Activity
Please return only the lines from the one holding "ATOM 84 C CA" through the one holding "ATOM 87 O O", exactly as they appear in the records below, both ends included.

(Stored data)
↓
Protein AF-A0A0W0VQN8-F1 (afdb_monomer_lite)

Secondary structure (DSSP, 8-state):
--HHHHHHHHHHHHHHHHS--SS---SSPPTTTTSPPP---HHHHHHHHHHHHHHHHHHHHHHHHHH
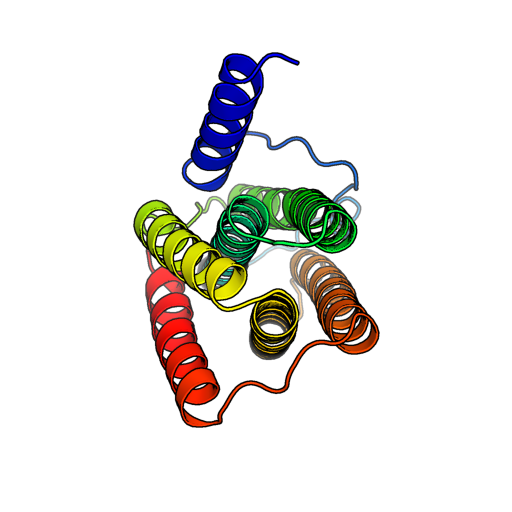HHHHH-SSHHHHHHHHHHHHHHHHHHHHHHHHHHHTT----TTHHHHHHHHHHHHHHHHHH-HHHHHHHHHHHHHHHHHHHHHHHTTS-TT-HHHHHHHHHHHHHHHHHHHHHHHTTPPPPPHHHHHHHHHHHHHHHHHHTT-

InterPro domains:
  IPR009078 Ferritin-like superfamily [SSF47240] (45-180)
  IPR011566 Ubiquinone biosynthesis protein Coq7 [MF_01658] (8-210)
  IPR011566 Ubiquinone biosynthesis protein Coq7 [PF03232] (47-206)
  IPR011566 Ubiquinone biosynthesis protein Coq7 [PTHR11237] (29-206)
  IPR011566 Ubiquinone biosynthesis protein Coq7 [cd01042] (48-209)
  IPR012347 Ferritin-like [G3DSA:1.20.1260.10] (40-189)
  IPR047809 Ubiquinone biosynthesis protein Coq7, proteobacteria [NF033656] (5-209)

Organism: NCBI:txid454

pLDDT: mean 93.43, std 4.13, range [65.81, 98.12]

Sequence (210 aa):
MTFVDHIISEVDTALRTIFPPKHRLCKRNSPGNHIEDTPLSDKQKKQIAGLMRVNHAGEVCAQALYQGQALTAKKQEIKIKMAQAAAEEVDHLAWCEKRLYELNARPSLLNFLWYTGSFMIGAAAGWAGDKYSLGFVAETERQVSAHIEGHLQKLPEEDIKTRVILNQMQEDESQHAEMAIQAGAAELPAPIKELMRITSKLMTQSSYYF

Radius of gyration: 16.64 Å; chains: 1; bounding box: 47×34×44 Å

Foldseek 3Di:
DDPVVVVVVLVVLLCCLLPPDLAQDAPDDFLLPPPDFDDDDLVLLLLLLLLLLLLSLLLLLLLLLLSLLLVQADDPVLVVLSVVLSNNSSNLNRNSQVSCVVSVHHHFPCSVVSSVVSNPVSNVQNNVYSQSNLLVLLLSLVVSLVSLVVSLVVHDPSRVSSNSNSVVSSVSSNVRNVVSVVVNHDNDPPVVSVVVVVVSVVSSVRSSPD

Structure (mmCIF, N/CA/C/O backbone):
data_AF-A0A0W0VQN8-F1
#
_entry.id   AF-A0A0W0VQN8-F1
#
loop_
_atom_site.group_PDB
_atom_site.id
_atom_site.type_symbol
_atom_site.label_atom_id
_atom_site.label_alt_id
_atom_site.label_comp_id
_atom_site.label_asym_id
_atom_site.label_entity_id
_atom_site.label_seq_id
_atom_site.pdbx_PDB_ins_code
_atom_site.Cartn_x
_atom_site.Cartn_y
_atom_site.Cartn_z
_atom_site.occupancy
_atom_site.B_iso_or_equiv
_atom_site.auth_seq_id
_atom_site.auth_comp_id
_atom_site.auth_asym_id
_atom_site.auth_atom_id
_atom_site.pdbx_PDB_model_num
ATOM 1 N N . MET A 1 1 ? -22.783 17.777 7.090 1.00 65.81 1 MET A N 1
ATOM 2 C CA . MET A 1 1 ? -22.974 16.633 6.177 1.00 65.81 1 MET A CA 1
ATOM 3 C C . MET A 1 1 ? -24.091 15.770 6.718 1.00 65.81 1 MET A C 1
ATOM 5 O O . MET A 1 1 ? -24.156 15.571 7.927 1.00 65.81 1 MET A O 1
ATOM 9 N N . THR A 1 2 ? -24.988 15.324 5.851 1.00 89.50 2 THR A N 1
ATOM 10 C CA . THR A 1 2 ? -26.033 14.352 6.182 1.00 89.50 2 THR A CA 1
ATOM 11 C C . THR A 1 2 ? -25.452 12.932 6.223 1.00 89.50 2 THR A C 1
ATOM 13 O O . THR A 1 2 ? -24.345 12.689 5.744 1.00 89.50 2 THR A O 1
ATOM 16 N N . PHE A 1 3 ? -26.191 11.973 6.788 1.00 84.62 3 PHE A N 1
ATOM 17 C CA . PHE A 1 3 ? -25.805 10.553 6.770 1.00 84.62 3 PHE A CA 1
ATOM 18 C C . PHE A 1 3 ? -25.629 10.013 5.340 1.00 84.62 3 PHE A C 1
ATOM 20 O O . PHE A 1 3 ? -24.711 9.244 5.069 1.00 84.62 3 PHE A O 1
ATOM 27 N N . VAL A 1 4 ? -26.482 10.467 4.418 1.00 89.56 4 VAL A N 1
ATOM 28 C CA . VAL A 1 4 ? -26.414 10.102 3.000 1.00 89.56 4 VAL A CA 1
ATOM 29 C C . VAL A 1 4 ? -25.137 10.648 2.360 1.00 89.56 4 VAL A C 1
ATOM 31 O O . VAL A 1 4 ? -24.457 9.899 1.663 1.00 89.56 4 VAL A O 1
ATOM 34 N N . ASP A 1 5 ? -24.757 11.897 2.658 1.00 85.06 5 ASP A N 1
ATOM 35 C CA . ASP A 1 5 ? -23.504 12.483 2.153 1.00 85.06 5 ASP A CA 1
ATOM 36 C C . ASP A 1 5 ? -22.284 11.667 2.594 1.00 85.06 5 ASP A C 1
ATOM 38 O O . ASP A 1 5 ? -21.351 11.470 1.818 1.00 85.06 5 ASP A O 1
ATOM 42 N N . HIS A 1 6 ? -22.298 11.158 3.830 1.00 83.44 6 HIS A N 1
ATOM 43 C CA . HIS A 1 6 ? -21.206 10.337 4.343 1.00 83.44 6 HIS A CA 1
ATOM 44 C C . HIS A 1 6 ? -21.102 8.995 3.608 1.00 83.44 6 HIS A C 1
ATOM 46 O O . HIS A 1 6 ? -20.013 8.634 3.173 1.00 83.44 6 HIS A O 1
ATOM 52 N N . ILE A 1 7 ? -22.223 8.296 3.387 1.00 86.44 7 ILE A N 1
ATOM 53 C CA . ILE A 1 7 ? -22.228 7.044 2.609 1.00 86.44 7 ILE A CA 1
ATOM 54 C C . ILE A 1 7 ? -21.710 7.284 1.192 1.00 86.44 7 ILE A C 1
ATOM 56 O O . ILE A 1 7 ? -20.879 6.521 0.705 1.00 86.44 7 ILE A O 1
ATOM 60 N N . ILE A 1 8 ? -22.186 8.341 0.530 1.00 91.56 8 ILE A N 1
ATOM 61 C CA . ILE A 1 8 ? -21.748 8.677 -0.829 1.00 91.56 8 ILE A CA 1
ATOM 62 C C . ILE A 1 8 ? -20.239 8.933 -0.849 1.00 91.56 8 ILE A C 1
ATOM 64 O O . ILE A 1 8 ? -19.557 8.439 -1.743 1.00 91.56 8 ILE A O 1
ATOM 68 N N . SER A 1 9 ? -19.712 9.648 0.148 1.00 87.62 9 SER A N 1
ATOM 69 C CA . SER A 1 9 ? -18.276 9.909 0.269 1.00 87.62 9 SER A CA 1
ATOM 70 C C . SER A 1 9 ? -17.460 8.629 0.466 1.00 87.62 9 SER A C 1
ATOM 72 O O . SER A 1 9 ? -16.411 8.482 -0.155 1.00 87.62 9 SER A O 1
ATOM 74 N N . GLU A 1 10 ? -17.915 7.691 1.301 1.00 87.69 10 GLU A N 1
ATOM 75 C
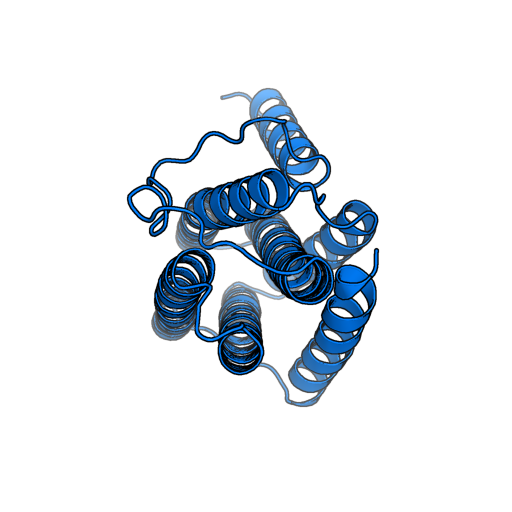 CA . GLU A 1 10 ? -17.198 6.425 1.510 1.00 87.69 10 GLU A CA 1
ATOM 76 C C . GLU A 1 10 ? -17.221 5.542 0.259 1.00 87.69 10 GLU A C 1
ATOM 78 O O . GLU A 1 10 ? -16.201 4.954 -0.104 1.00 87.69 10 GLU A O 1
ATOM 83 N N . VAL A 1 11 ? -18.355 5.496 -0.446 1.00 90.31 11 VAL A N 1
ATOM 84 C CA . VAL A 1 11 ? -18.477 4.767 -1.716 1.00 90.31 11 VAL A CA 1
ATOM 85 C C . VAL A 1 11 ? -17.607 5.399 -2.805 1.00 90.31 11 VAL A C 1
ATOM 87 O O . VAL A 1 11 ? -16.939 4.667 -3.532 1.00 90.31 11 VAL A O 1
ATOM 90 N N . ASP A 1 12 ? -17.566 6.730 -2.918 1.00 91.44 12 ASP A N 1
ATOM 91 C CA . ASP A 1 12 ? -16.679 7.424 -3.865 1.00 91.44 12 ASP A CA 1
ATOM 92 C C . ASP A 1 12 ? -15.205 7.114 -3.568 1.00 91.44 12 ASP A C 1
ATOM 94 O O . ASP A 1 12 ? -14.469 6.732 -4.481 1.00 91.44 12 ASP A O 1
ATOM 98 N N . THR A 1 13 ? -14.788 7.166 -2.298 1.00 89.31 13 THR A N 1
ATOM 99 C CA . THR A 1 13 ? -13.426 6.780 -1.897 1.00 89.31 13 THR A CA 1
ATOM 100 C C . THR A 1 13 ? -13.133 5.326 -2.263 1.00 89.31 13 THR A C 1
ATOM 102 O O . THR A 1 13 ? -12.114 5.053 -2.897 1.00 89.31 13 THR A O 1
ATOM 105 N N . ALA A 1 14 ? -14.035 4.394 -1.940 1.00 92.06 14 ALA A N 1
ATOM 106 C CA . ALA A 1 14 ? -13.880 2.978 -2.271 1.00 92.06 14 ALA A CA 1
↑
Solution for this problem
ATOM 84 C CA . VAL A 1 11 ? -18.477 4.767 -1.716 1.00 90.31 11 VAL A CA 1
ATOM 85 C C . VAL A 1 11 ? -17.607 5.399 -2.805 1.00 90.31 11 VAL A C 1
ATOM 87 O O . VAL A 1 11 ? -16.939 4.667 -3.532 1.00 90.31 11 VAL A O 1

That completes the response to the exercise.